AI is now helping in all these steps – not simply because it is “Artificial” intelligence, but primarily because AI is a tool for assisted, amplified, and augmented intelligence (the “new AI”) and because AI powers accelerated and automated intelligence, in order to deliver actionable intelligence. It appears that it’s AI everywhere all the time.

AI can help business users extract and produce (i.e., generate) informative content from insights. Plus, AI can also help find key insights encoded in data. And AI can help users find the appropriate data that they need from across the enterprise. In the language of Information Retrieval, AI delivers both high Recall (“did I get all the data that I need?”) and high Precision (“did I get only the data that I need?).

Discover the essential data – that’s AI.

Extract the essential insights from the data – that’s AI.

Produce essential content from the insights – that’s AI.

Well, okay, we can slap the “AI” label on everything, but what good is that? How are we helped when we board the AI hype train? In fact, by putting a single label like AI on all the steps of a data-driven business process, we have effectively not only blurred the process, but we have also blurred the particular characteristics that make each step separately distinct, uniquely critical, and ultimately dependent on specialized, specific technologies and business domain expertise at each step. This is where SAP Datasphere (the next generation of SAP Data Warehouse Cloud) comes in.

The new SAP Datasphere comprehensive data service provides powerful, seamless, and scalable access across the enterprise, across business departments, and across business silos to the specific mission-critical business data collection(s) that are needed for each unique business use case: access to external insights from data on the marketplace and competitors, access to internal insights from data on business processes and enterprise resources, and access to insights on customer-facing business products and services at the intersection of internal and external data sources.

So, if your business users don’t have access to the right data in the right context at the right time for the right business questions, then the whole business data workflow breaks down. SAP Datasphere has arrived to address those pain points, by enabling discovery, access, and integration of the heterogeneous data distributed across the enterprise. And so begins the process of insight discovery and content creation that meets the most significant, timely, and case-specific needs of decision-makers, business knowledge workers, and other stakeholders.

The release of SAP Datasphere was launched and announced globally on March 8, 2023. Live online presentations, demos, and customer testimonials were complemented with new content posted at sap.com/datasphere.
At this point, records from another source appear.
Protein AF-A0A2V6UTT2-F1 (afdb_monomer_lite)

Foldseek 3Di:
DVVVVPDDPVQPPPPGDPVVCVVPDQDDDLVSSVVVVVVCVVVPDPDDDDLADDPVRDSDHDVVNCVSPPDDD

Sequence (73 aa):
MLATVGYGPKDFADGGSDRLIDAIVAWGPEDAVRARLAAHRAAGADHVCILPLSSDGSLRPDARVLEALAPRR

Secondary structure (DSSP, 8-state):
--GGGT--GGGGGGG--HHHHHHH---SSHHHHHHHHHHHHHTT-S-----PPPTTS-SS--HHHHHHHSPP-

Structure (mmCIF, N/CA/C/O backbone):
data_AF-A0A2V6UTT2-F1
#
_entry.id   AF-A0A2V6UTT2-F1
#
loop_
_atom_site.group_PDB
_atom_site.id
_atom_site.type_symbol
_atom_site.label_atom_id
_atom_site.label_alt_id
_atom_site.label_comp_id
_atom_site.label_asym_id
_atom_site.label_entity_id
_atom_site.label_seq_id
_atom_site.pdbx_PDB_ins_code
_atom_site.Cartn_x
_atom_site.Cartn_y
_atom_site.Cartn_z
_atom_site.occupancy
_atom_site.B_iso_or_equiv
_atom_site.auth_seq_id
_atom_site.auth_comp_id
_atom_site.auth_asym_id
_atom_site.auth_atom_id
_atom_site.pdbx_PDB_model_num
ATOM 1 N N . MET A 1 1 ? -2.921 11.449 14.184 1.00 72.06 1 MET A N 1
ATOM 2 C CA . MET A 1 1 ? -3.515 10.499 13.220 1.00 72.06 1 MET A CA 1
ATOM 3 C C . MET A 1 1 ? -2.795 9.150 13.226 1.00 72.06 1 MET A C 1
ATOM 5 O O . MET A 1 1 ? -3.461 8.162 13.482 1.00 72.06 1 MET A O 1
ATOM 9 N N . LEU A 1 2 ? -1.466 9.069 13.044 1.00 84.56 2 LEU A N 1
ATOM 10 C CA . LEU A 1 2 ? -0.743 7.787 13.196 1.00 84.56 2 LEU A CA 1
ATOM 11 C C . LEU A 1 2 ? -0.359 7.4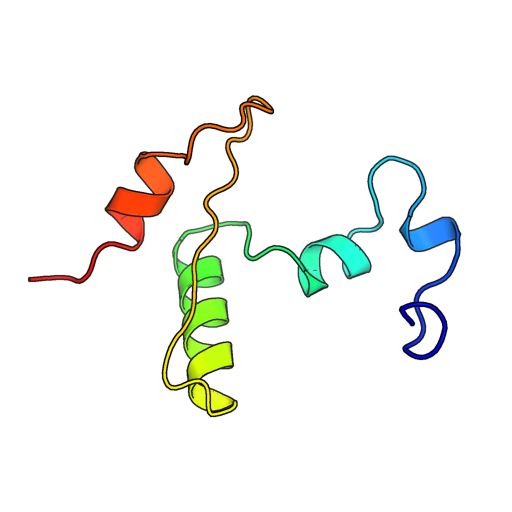62 14.656 1.00 84.56 2 LEU A C 1
ATOM 13 O O . LEU A 1 2 ? -0.435 6.311 15.074 1.00 84.56 2 LEU A O 1
ATOM 17 N N . ALA A 1 3 ? -0.101 8.483 15.481 1.00 83.06 3 ALA A N 1
ATOM 18 C CA . ALA A 1 3 ? 0.106 8.313 16.925 1.00 83.06 3 ALA A CA 1
ATOM 19 C C . ALA A 1 3 ? -1.104 7.723 17.665 1.00 83.06 3 ALA A C 1
ATOM 21 O O . ALA A 1 3 ? -0.949 6.907 18.566 1.00 83.06 3 ALA A O 1
ATOM 22 N N . THR A 1 4 ? -2.319 8.068 17.238 1.00 89.06 4 THR A N 1
ATOM 23 C CA . THR A 1 4 ? -3.569 7.551 17.817 1.00 89.06 4 THR A CA 1
ATOM 24 C C . THR A 1 4 ? -3.819 6.079 17.491 1.00 89.06 4 THR A C 1
ATOM 26 O O . THR A 1 4 ? -4.635 5.450 18.150 1.00 89.06 4 THR A O 1
ATOM 29 N N . VAL A 1 5 ? -3.112 5.524 16.500 1.00 89.62 5 VAL A N 1
ATOM 30 C CA . VAL A 1 5 ? -3.140 4.093 16.145 1.00 89.62 5 VAL A CA 1
ATOM 31 C C . VAL A 1 5 ? -1.813 3.391 16.485 1.00 89.62 5 VAL A C 1
ATOM 33 O O . VAL A 1 5 ? -1.523 2.303 15.993 1.00 89.62 5 VAL A O 1
ATOM 36 N N . GLY A 1 6 ? -1.003 4.005 17.358 1.00 94.00 6 GLY A N 1
ATOM 37 C CA . GLY A 1 6 ? 0.151 3.368 17.992 1.00 94.00 6 GLY A CA 1
ATOM 38 C C . GLY A 1 6 ? 1.502 3.533 17.292 1.00 94.00 6 GLY A C 1
ATOM 39 O O . GLY A 1 6 ? 2.413 2.791 17.641 1.00 94.00 6 GLY A O 1
ATOM 40 N N . TYR A 1 7 ? 1.659 4.453 16.333 1.00 95.50 7 TYR A N 1
ATOM 41 C CA . TYR A 1 7 ? 2.977 4.782 15.759 1.00 95.50 7 TYR A CA 1
ATOM 42 C C . TYR A 1 7 ? 3.610 5.995 16.453 1.00 95.50 7 TYR A C 1
ATOM 44 O O . TYR A 1 7 ? 2.998 7.060 16.531 1.00 95.50 7 TYR A O 1
ATOM 52 N N . GLY A 1 8 ? 4.836 5.855 16.946 1.00 95.44 8 GLY A N 1
ATOM 53 C CA . GLY A 1 8 ? 5.571 6.905 17.655 1.00 95.44 8 GLY A CA 1
ATOM 54 C C . GLY A 1 8 ? 6.672 7.561 16.813 1.00 95.44 8 GLY A C 1
ATOM 55 O O . GLY A 1 8 ? 6.953 7.113 15.707 1.00 95.44 8 GLY A O 1
ATOM 56 N N . PRO A 1 9 ? 7.365 8.590 17.341 1.00 94.81 9 PRO A N 1
ATOM 57 C CA . PRO A 1 9 ? 8.437 9.291 16.623 1.00 94.81 9 PRO A CA 1
ATOM 58 C C . PRO A 1 9 ? 9.546 8.375 16.088 1.00 94.81 9 PRO A C 1
ATOM 60 O O . PRO A 1 9 ? 10.073 8.616 15.009 1.00 94.81 9 PRO A O 1
ATOM 63 N N . LYS A 1 10 ? 9.868 7.299 16.817 1.00 95.12 10 LYS A N 1
ATOM 64 C CA . LYS A 1 10 ? 10.859 6.301 16.390 1.00 95.12 10 LYS A CA 1
ATOM 65 C C . LYS A 1 10 ? 10.457 5.577 15.106 1.00 95.12 10 LYS A C 1
ATOM 67 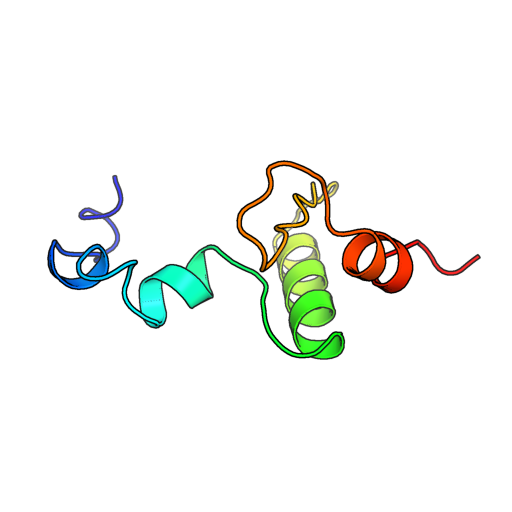O O . LYS A 1 10 ? 11.333 5.211 14.339 1.00 95.12 10 LYS A O 1
ATOM 72 N N . ASP A 1 11 ? 9.159 5.417 14.851 1.00 96.25 11 ASP A N 1
ATOM 73 C CA . ASP A 1 11 ? 8.675 4.741 13.648 1.00 96.25 11 ASP A CA 1
ATOM 74 C C . ASP A 1 11 ? 8.872 5.579 12.381 1.00 96.25 11 ASP A C 1
ATOM 76 O O . ASP A 1 11 ? 8.751 5.026 11.296 1.00 96.25 11 ASP A O 1
ATOM 80 N N . PHE A 1 12 ? 9.170 6.878 12.510 1.00 94.06 12 PHE A N 1
ATOM 81 C CA . PHE A 1 12 ? 9.412 7.808 11.399 1.00 94.06 12 PHE A CA 1
ATOM 82 C C . PHE A 1 12 ? 10.884 8.224 11.263 1.00 94.06 12 PHE A C 1
ATOM 84 O O . PH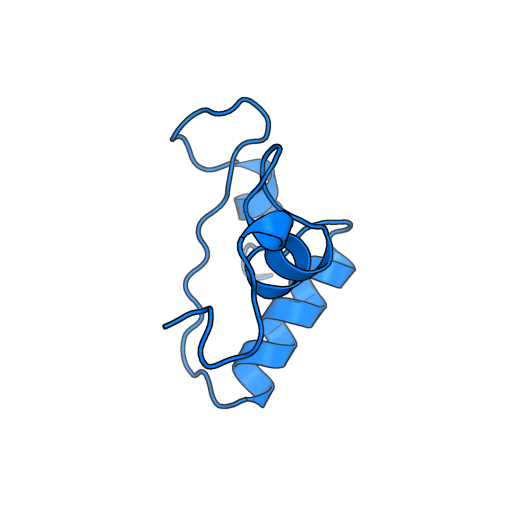E A 1 12 ? 11.225 8.959 10.337 1.00 94.06 12 PHE A O 1
ATOM 91 N N . ALA A 1 13 ? 11.750 7.802 12.186 1.00 94.62 13 ALA A N 1
ATOM 92 C CA . ALA A 1 13 ? 13.182 8.068 12.104 1.00 94.62 13 ALA A CA 1
ATOM 93 C C . ALA A 1 13 ? 13.828 7.230 10.987 1.00 94.62 13 ALA A C 1
ATOM 95 O O . ALA A 1 13 ? 13.304 6.181 10.620 1.00 94.62 13 ALA A O 1
ATOM 96 N N . ASP A 1 14 ? 14.954 7.703 10.447 1.00 92.81 14 ASP A N 1
ATOM 97 C CA . ASP A 1 14 ? 15.837 6.946 9.543 1.00 92.81 14 ASP A CA 1
ATOM 98 C C . ASP A 1 14 ? 15.158 6.331 8.300 1.00 92.81 14 ASP A C 1
ATOM 100 O O . ASP A 1 14 ? 15.584 5.303 7.785 1.00 92.81 14 ASP A O 1
ATOM 104 N N . GLY A 1 15 ? 14.102 6.978 7.791 1.00 88.81 15 GLY A N 1
ATOM 105 C CA . GLY A 1 15 ? 13.335 6.503 6.629 1.00 88.81 15 GLY A CA 1
ATOM 106 C C . GLY A 1 15 ? 12.097 5.671 6.977 1.00 88.81 15 GLY A C 1
ATOM 107 O O . GLY A 1 15 ? 11.315 5.353 6.085 1.00 88.81 15 GLY A O 1
ATOM 108 N N . GLY A 1 16 ? 11.870 5.407 8.263 1.00 93.88 16 GLY A N 1
ATOM 109 C CA . GLY A 1 16 ? 10.710 4.701 8.789 1.00 93.88 16 GLY A CA 1
ATOM 110 C C . GLY A 1 16 ? 11.054 3.309 9.322 1.00 93.88 16 GLY A C 1
ATOM 111 O O . GLY A 1 16 ? 11.927 2.626 8.802 1.00 93.88 16 GLY A O 1
ATOM 112 N N . SER A 1 17 ? 10.349 2.876 10.365 1.00 95.44 17 SER A N 1
ATOM 113 C CA . SER A 1 17 ? 10.479 1.513 10.902 1.00 95.44 17 SER A CA 1
ATOM 114 C C . SER A 1 17 ? 9.886 0.463 9.963 1.00 95.44 17 SER A C 1
ATOM 116 O O . SER A 1 17 ? 8.897 0.738 9.281 1.00 95.44 17 SER A O 1
ATOM 118 N N . ASP A 1 18 ? 10.383 -0.773 10.041 1.00 93.94 18 ASP A N 1
ATOM 119 C CA . ASP A 1 18 ? 9.833 -1.918 9.299 1.00 93.94 18 ASP A CA 1
ATOM 120 C C . ASP A 1 18 ? 8.320 -2.056 9.499 1.00 93.94 18 ASP A C 1
ATOM 122 O O . ASP A 1 18 ? 7.568 -2.144 8.537 1.00 93.94 18 ASP A O 1
ATOM 126 N N . ARG A 1 19 ? 7.837 -1.946 10.746 1.00 93.81 19 ARG A N 1
ATOM 127 C CA . ARG A 1 19 ? 6.399 -2.005 11.058 1.00 93.81 19 ARG A CA 1
ATOM 128 C C . ARG A 1 19 ? 5.602 -0.928 10.310 1.00 93.81 19 ARG A C 1
ATOM 130 O O . ARG A 1 19 ? 4.477 -1.189 9.885 1.00 93.81 19 ARG A O 1
ATOM 137 N N . LEU A 1 20 ? 6.131 0.293 10.212 1.00 94.44 20 LEU A N 1
ATOM 138 C CA . LEU A 1 20 ? 5.455 1.375 9.500 1.00 94.44 20 LEU A CA 1
ATOM 139 C C . LEU A 1 20 ? 5.462 1.107 7.994 1.00 94.44 20 LEU A C 1
ATOM 141 O O . LEU A 1 20 ? 4.412 1.213 7.360 1.00 94.44 20 LEU A O 1
ATOM 145 N N . ILE A 1 21 ? 6.618 0.741 7.441 1.00 92.75 21 ILE A N 1
ATOM 146 C CA . ILE A 1 21 ? 6.780 0.463 6.012 1.00 92.75 21 ILE A CA 1
ATOM 147 C C . ILE A 1 21 ? 5.907 -0.718 5.586 1.00 92.75 21 ILE A C 1
ATOM 149 O O . ILE A 1 21 ? 5.139 -0.585 4.636 1.00 92.75 21 ILE A O 1
ATOM 153 N N . ASP A 1 22 ? 5.910 -1.815 6.337 1.00 92.00 22 ASP A N 1
ATOM 154 C CA . ASP A 1 22 ? 5.081 -2.994 6.077 1.00 92.00 22 ASP A CA 1
ATOM 155 C C . ASP A 1 22 ? 3.583 -2.672 6.103 1.00 92.00 22 ASP A C 1
ATOM 157 O O . ASP A 1 22 ? 2.792 -3.273 5.366 1.00 92.00 22 ASP A O 1
ATOM 161 N N . ALA A 1 23 ? 3.164 -1.715 6.934 1.00 91.69 23 ALA A N 1
ATOM 162 C CA . ALA A 1 23 ? 1.768 -1.306 7.009 1.00 91.69 23 ALA A CA 1
ATOM 163 C C . ALA A 1 23 ? 1.323 -0.488 5.787 1.00 91.69 23 ALA A C 1
ATOM 165 O O . ALA A 1 23 ? 0.164 -0.605 5.381 1.00 91.69 23 ALA A O 1
ATOM 166 N N . ILE A 1 24 ? 2.212 0.315 5.192 1.00 90.50 24 ILE A N 1
ATOM 167 C CA . ILE A 1 24 ? 1.839 1.302 4.162 1.00 90.50 24 ILE A CA 1
ATOM 168 C C . ILE A 1 24 ? 2.321 0.951 2.750 1.00 90.50 24 ILE A C 1
ATOM 170 O O . ILE A 1 24 ? 1.732 1.426 1.780 1.00 90.50 24 ILE A O 1
ATOM 174 N N . VAL A 1 25 ? 3.350 0.112 2.612 1.00 92.12 25 VAL A N 1
ATOM 175 C CA . VAL A 1 25 ? 3.911 -0.312 1.325 1.00 92.12 25 VAL A CA 1
ATOM 176 C C . VAL A 1 25 ? 3.686 -1.809 1.136 1.00 92.12 25 VAL A C 1
ATOM 178 O O . VAL A 1 25 ? 4.030 -2.629 1.983 1.00 92.12 25 VAL A O 1
ATOM 181 N N . ALA A 1 26 ? 3.119 -2.187 -0.007 1.00 93.69 26 ALA A N 1
ATOM 182 C CA . ALA A 1 26 ? 3.112 -3.574 -0.456 1.00 93.69 26 ALA A CA 1
ATOM 183 C C . ALA A 1 26 ? 4.437 -3.855 -1.181 1.00 93.69 26 ALA A C 1
ATOM 185 O O . ALA A 1 26 ? 4.585 -3.494 -2.347 1.00 93.69 26 ALA A O 1
ATOM 186 N N . TRP A 1 27 ? 5.407 -4.453 -0.490 1.00 91.06 27 TRP A N 1
ATOM 187 C CA . TRP A 1 27 ? 6.750 -4.711 -1.016 1.00 91.06 27 TRP A CA 1
ATOM 188 C C . TRP A 1 27 ? 7.195 -6.157 -0.764 1.00 91.06 27 TRP A C 1
ATOM 190 O O . TRP A 1 27 ? 6.562 -6.890 -0.004 1.00 91.06 27 TRP A O 1
ATOM 200 N N . GLY A 1 28 ? 8.266 -6.571 -1.444 1.00 89.88 28 GLY A N 1
ATOM 201 C CA . GLY A 1 28 ? 8.777 -7.942 -1.428 1.00 89.88 28 GLY A CA 1
ATOM 202 C C . GLY A 1 28 ? 8.499 -8.703 -2.732 1.00 89.88 28 GLY A C 1
ATOM 203 O O . GLY A 1 28 ? 8.285 -8.079 -3.775 1.00 89.88 28 GLY A O 1
ATOM 204 N N . PRO A 1 29 ? 8.534 -10.048 -2.701 1.00 91.19 29 PRO A N 1
ATOM 205 C CA . PRO A 1 29 ? 8.244 -10.886 -3.864 1.00 91.19 29 PRO A CA 1
ATOM 206 C C . PRO A 1 29 ? 6.834 -10.648 -4.420 1.00 91.19 29 PRO A C 1
ATOM 208 O O . PRO A 1 29 ? 5.926 -10.253 -3.688 1.00 91.19 29 PRO A O 1
ATOM 211 N N . GLU A 1 30 ? 6.625 -10.965 -5.700 1.00 90.50 30 GLU A N 1
ATOM 212 C CA . GLU A 1 30 ? 5.345 -10.749 -6.393 1.00 90.50 30 GLU A CA 1
ATOM 213 C C . GLU A 1 30 ? 4.142 -11.343 -5.639 1.00 90.50 30 GLU A C 1
ATOM 215 O O . GLU A 1 30 ? 3.118 -10.676 -5.485 1.00 90.50 30 GLU A O 1
ATOM 220 N N . ASP A 1 31 ? 4.273 -12.559 -5.103 1.00 92.62 31 ASP A N 1
ATOM 221 C CA . ASP A 1 31 ? 3.197 -13.227 -4.363 1.00 92.62 31 ASP A CA 1
ATOM 222 C C . ASP A 1 31 ? 2.800 -12.478 -3.083 1.00 92.62 31 ASP A C 1
ATOM 224 O O . ASP A 1 31 ? 1.615 -12.418 -2.749 1.00 92.62 31 ASP A O 1
ATOM 228 N N . ALA A 1 32 ? 3.755 -11.841 -2.396 1.00 93.12 32 ALA A N 1
ATOM 229 C CA . ALA A 1 32 ? 3.472 -11.030 -1.212 1.00 93.12 32 ALA A CA 1
ATOM 230 C C . ALA A 1 32 ? 2.667 -9.774 -1.584 1.00 93.12 32 ALA A C 1
ATOM 232 O O . ALA A 1 32 ? 1.681 -9.433 -0.921 1.00 93.12 32 ALA A O 1
ATOM 233 N N . VAL A 1 33 ? 3.029 -9.130 -2.698 1.00 92.81 33 VAL A N 1
ATOM 234 C CA . VAL A 1 33 ? 2.288 -7.980 -3.235 1.00 92.81 33 VAL A CA 1
ATOM 235 C C . VAL A 1 33 ? 0.875 -8.401 -3.652 1.00 92.81 33 VAL A C 1
ATOM 237 O O . VAL A 1 33 ? -0.102 -7.753 -3.268 1.00 92.81 33 VAL A O 1
ATOM 240 N N . ARG A 1 34 ? 0.726 -9.525 -4.366 1.00 92.31 34 ARG A N 1
ATOM 241 C CA . ARG A 1 34 ? -0.590 -10.066 -4.756 1.00 92.31 34 ARG A CA 1
ATOM 242 C C . ARG A 1 34 ? -1.453 -10.420 -3.547 1.00 92.31 34 ARG A C 1
ATOM 244 O O . ARG A 1 34 ? -2.644 -10.101 -3.551 1.00 92.31 34 ARG A O 1
ATOM 251 N N . ALA A 1 35 ? -0.872 -11.012 -2.505 1.00 94.25 35 ALA A N 1
ATOM 252 C CA . ALA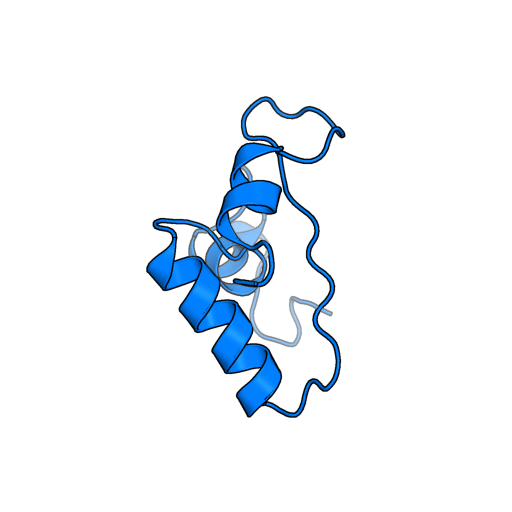 A 1 35 ? -1.578 -11.315 -1.264 1.00 94.25 35 ALA A CA 1
ATOM 253 C C . ALA A 1 35 ? -2.111 -10.042 -0.588 1.00 94.25 35 ALA A C 1
ATOM 255 O O . ALA A 1 35 ? -3.264 -10.015 -0.156 1.00 94.25 35 ALA A O 1
ATOM 256 N N . ARG A 1 36 ? -1.331 -8.951 -0.568 1.00 94.62 36 ARG A N 1
ATOM 257 C CA . ARG A 1 36 ? -1.800 -7.658 -0.042 1.00 94.62 36 ARG A CA 1
ATOM 258 C C . ARG A 1 36 ? -2.957 -7.084 -0.863 1.00 94.62 36 ARG A C 1
ATOM 260 O O . ARG A 1 36 ? -3.938 -6.617 -0.286 1.00 94.62 36 ARG A O 1
ATOM 267 N N . LEU A 1 37 ? -2.892 -7.159 -2.194 1.00 93.19 37 LEU A N 1
ATOM 268 C CA . LEU A 1 37 ? -4.000 -6.730 -3.061 1.00 93.19 37 LEU A CA 1
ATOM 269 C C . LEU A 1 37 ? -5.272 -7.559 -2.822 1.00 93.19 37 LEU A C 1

Here are just 10 of the many key features of Datasphere that were covered during the launch day announcements:

Datasphere works with the SAP Analytics Cloud and runs on the existing SAP BTP (Business Technology Platform), with all the essential features: security, access control, high availability.
Datasphere accesses and integrates both SAP and non-SAP data sources into end-users’ data flows, including on-prem data warehouses, cloud data warehouses and lakehouses, relational databases, virtual data products, in-memory data, and applications that generate data (such as external API data loads).
Datasphere manages and integrates structured, semi-structured, and unstructured data types.
Datasphere empowers data democratization, by providing all business users with self-service data access, including virtual data products that can be stored, re-used, and shared.
Datasphere is a data discovery tool with essential functionalities: recommendations, data marketplace, and business content (i.e., incorporates the business context of the data and data products that are being recommended and delivered).
Datasphere goes beyond the “big three” data usage end-user requirements (ease of discovery, access, and delivery) to include data orchestration (data ops and data transformations) and business data contextualization (semantics, metadata, catalog services).
Datasphere is an enhanced data warehousing service that includes business semantics (through both analytic and relational models) and a knowledge graph (linking business content with business context).
Datasphere provides full-spectrum data governance: metadata management, data catalogs, data privacy, data quality, and data lineage (provenance) tracking.
Datasphere provides all the outgoing data orchestration functions and incoming data ingestion functions, including replication, federation, real-time stream processing, and application integration.
Datasphere is not just for data managers. It thrives with data consumers, who are doing planning, analytics, data science, and developing intelligent data applications – by providing those users with an end-to-end view of their data landscape in a trusted, secure, and actionable data environment.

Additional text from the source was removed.